## WORK TASK
Those lines of the data that hold the word "Protein" are to be copied out.

* * * * *

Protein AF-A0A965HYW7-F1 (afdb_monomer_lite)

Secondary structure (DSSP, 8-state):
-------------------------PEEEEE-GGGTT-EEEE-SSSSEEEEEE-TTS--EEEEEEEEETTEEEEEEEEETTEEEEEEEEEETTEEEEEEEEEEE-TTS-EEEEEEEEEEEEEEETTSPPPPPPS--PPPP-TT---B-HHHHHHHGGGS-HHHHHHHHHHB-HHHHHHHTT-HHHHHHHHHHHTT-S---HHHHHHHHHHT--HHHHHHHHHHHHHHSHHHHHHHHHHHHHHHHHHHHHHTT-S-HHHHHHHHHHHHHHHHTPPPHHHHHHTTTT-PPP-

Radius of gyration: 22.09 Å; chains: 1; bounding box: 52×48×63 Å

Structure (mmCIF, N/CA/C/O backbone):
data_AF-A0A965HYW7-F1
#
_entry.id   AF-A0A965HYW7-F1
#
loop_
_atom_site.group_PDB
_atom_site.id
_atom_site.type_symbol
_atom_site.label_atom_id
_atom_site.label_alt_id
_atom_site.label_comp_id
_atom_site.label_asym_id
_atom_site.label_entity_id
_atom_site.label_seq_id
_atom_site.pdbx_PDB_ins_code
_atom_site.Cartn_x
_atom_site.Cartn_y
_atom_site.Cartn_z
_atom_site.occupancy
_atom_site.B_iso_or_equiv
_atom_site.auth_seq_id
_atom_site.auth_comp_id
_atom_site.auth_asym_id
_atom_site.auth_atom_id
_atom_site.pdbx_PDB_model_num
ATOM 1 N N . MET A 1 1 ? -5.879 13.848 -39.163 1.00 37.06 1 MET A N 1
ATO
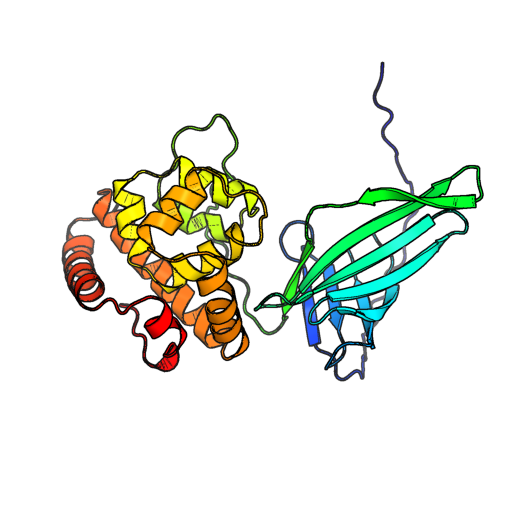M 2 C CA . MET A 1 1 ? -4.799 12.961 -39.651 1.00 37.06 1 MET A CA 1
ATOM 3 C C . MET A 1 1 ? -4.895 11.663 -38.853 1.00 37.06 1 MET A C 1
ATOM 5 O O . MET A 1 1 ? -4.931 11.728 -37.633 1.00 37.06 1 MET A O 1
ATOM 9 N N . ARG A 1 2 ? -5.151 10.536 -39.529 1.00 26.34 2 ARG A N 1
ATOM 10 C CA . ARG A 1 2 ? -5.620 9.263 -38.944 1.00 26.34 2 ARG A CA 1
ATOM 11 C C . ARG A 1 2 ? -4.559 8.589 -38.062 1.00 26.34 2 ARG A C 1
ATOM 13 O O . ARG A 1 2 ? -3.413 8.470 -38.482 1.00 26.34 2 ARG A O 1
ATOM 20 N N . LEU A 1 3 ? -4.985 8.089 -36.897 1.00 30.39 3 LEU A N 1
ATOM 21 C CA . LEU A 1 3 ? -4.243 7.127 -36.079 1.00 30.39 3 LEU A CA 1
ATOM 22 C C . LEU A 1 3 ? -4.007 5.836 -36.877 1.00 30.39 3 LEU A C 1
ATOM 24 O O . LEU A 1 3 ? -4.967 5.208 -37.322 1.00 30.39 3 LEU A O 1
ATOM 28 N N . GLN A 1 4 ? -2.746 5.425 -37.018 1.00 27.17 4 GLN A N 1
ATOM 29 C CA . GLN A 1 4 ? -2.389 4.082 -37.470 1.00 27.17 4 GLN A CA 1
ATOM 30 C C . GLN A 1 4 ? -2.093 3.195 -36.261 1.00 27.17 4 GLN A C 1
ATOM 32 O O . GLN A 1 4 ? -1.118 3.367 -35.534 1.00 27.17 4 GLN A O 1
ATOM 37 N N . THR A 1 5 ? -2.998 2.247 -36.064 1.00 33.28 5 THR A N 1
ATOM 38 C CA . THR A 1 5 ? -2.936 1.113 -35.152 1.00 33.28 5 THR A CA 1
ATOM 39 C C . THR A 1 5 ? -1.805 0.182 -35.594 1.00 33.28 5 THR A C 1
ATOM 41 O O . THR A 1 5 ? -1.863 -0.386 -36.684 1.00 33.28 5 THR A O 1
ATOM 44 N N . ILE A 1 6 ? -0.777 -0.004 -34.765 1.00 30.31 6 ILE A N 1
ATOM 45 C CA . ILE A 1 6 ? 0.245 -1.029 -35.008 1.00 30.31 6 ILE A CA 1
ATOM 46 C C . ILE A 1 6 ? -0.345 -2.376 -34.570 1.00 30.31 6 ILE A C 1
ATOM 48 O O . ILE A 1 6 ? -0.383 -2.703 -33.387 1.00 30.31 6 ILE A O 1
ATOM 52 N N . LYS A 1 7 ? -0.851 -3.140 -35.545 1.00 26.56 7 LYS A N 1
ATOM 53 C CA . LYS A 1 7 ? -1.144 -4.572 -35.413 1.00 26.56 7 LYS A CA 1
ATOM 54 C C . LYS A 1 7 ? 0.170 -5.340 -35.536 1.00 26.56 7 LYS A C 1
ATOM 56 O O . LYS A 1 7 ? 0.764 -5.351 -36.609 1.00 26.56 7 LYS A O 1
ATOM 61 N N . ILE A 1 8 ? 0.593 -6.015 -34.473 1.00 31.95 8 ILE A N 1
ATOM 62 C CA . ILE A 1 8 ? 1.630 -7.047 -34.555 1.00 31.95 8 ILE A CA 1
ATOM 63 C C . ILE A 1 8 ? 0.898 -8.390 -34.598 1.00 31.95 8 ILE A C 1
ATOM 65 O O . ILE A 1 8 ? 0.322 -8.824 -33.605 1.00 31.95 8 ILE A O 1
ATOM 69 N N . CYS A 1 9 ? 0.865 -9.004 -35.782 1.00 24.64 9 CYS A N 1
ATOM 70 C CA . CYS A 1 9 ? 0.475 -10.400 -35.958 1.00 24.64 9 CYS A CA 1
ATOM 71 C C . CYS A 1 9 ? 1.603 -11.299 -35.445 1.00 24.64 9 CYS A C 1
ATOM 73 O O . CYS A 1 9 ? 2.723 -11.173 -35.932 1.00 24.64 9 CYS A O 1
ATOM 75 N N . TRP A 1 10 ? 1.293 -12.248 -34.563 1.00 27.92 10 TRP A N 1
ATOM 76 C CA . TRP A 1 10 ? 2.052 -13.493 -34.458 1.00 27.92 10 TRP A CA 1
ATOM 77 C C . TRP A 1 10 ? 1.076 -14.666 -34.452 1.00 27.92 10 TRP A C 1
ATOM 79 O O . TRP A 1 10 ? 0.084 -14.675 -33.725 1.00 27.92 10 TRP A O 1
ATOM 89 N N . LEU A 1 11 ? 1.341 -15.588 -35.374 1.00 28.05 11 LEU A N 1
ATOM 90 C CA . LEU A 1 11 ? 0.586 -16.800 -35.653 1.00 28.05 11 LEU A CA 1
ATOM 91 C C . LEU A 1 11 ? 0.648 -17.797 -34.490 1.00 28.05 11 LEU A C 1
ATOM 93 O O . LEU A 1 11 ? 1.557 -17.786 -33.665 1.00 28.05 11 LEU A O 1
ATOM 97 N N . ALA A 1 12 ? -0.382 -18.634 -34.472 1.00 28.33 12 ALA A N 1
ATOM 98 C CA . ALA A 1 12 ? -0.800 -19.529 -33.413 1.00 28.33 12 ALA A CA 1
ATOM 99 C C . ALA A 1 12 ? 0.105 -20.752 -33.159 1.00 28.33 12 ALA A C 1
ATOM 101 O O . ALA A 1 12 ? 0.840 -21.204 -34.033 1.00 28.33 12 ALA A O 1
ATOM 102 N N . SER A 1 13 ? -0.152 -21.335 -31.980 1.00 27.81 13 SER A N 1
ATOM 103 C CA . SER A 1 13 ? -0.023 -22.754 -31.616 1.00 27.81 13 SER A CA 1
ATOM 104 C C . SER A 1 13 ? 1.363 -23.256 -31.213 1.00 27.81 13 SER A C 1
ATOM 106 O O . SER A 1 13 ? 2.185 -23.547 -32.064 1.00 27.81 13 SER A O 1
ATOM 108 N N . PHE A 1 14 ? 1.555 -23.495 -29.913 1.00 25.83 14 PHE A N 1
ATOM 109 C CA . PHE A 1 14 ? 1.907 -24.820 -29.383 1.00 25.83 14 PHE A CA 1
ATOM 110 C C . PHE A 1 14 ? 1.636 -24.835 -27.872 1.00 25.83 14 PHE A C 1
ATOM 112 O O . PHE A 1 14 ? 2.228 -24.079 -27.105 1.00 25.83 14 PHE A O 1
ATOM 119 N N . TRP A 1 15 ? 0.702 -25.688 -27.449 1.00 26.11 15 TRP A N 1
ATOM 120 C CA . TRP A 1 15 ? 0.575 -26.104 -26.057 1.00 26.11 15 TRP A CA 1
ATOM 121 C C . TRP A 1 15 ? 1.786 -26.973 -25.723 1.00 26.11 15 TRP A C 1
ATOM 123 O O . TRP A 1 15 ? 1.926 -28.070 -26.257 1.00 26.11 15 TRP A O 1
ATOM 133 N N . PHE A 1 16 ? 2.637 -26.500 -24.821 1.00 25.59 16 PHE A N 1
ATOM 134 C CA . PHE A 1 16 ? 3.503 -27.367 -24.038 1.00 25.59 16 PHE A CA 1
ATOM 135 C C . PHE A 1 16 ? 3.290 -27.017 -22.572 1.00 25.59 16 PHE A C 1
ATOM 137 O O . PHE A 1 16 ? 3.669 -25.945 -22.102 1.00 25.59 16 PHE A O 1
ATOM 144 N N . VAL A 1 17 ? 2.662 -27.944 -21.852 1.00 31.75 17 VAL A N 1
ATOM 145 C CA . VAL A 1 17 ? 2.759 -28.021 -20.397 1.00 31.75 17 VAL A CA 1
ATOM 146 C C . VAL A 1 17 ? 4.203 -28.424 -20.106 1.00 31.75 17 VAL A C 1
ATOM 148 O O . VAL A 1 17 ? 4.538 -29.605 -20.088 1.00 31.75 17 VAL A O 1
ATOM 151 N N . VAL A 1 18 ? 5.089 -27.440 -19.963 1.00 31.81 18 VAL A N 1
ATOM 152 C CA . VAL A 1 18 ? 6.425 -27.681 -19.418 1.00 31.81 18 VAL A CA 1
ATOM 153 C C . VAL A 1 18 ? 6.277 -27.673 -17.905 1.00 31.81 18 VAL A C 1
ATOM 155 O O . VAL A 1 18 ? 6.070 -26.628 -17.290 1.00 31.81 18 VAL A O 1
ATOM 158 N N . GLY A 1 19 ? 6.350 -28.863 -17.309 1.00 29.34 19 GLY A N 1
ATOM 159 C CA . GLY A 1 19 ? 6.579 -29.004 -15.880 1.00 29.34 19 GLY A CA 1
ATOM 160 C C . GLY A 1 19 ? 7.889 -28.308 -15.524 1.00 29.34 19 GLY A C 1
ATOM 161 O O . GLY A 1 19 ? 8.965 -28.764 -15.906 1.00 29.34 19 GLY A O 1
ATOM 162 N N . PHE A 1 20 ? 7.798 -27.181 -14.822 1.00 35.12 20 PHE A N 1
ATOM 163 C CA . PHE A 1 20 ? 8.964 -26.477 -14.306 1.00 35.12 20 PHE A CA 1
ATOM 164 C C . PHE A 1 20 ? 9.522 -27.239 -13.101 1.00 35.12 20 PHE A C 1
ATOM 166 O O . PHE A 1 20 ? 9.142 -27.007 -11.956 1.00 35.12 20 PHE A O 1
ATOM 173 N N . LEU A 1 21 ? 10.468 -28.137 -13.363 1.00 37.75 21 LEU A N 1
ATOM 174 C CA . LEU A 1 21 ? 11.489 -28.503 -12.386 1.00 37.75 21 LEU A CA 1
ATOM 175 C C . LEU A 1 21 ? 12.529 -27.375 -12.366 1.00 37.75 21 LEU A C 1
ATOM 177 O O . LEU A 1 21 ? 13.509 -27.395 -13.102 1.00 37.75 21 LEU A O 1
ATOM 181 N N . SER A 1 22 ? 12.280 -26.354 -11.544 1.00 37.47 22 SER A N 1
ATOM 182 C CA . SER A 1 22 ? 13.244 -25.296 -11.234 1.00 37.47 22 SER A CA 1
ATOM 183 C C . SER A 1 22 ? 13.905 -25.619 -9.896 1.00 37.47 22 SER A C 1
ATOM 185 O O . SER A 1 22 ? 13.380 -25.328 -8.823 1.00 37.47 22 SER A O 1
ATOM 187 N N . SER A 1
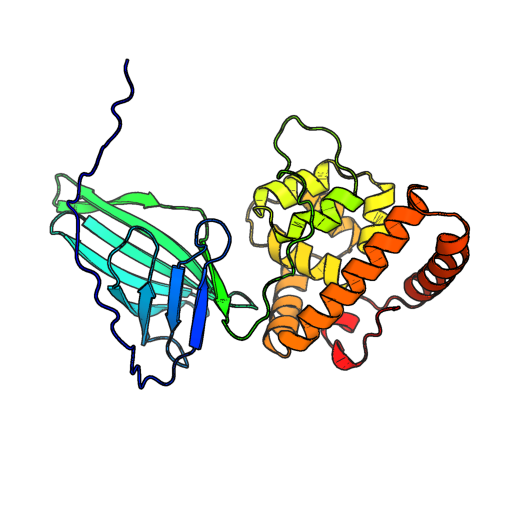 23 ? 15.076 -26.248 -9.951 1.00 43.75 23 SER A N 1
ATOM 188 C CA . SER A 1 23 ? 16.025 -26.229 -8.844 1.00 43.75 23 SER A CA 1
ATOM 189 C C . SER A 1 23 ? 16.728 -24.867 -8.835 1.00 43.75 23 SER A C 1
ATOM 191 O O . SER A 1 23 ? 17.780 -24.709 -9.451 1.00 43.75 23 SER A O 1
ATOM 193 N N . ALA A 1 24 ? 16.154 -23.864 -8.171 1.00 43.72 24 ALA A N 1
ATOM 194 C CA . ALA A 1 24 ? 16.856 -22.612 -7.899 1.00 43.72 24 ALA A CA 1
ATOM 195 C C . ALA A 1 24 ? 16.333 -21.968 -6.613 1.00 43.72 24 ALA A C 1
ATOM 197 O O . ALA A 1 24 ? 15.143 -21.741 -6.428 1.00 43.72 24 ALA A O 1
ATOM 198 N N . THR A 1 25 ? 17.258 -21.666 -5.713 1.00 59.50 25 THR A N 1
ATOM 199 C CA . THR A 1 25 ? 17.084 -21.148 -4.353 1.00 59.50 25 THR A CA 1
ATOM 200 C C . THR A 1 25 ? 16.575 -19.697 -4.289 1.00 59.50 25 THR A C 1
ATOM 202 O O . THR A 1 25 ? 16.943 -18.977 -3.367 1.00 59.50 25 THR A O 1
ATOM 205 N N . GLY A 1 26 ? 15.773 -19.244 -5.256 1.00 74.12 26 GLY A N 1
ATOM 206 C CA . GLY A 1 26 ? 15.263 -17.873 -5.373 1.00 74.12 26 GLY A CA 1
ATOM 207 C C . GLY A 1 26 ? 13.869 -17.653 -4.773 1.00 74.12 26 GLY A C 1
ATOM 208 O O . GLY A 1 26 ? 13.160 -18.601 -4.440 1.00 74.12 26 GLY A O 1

* * * * *

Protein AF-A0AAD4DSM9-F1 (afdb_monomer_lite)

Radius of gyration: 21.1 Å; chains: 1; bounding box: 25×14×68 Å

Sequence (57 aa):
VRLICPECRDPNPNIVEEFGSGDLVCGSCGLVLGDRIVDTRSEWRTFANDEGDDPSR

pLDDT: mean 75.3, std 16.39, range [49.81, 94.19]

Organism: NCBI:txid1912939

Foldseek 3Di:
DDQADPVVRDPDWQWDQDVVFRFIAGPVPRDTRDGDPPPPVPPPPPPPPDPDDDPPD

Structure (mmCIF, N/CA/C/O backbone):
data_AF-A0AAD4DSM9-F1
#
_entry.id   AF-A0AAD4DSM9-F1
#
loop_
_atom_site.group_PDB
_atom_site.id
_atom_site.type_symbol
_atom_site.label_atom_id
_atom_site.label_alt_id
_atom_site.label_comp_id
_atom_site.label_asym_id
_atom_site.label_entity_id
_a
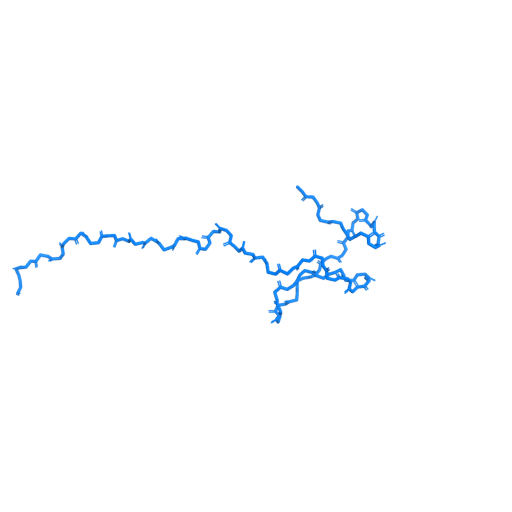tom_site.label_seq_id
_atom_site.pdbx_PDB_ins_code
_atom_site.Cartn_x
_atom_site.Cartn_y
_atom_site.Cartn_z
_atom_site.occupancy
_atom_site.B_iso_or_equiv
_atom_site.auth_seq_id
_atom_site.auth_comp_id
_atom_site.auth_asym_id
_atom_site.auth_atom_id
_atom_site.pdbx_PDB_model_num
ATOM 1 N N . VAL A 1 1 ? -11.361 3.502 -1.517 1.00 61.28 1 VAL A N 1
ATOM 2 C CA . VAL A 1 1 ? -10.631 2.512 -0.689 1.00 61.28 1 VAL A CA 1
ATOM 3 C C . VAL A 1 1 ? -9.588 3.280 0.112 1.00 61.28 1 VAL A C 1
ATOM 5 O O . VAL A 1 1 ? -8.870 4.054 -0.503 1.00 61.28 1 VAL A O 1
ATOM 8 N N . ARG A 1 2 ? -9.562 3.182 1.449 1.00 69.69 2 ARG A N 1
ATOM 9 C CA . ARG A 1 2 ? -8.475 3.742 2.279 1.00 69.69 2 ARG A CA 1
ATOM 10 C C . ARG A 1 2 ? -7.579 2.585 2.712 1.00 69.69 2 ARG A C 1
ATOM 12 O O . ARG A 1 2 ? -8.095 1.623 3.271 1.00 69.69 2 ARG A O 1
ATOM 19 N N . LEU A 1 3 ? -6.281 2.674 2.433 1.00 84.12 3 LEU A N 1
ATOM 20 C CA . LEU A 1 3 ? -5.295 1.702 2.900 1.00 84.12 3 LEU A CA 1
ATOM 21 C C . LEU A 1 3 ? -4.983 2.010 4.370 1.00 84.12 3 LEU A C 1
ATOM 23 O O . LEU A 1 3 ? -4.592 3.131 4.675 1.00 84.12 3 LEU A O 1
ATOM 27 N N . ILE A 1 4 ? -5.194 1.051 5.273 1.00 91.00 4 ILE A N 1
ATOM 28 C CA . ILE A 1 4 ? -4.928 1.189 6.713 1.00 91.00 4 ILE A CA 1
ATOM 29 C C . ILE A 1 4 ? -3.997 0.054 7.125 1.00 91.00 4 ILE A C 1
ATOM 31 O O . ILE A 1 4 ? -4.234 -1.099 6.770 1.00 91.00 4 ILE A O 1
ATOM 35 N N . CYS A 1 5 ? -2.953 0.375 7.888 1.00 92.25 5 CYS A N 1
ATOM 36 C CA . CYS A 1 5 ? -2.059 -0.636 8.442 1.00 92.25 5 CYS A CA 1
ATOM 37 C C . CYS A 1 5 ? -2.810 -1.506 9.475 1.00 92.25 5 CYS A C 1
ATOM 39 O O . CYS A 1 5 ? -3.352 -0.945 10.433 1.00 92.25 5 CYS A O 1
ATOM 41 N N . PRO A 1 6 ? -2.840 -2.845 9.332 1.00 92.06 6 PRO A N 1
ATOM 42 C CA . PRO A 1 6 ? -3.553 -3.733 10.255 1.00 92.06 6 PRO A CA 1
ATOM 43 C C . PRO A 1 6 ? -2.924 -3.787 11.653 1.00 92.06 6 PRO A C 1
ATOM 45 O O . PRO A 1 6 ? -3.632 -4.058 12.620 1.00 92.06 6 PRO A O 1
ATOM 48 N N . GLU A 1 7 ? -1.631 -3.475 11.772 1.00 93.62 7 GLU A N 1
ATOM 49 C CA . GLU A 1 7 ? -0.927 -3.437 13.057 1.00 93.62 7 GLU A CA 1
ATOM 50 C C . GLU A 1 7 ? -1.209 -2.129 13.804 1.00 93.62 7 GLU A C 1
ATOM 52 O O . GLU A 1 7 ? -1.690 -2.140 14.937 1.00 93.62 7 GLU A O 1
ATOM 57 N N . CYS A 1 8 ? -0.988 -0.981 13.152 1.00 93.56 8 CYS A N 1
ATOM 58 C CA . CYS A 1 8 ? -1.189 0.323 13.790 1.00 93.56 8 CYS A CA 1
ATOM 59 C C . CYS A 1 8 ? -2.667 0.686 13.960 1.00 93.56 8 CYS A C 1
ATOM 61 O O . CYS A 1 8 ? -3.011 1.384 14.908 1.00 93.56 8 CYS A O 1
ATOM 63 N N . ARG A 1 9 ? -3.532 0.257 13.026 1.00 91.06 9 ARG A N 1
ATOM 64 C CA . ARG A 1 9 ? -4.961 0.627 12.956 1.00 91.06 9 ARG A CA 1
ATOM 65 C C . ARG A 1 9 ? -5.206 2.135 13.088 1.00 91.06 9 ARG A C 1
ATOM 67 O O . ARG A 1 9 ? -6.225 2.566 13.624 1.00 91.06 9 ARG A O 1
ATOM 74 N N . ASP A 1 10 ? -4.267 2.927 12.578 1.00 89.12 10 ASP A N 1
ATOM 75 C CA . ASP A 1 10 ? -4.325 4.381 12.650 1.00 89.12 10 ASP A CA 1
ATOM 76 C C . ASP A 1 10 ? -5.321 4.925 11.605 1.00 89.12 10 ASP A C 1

* * * * *

## REPLY
Protein AF-A0A965HYW7-F1 (afdb_monomer_lite)
Protein AF-A0AAD4DSM9-F1 (afdb_monomer_lite)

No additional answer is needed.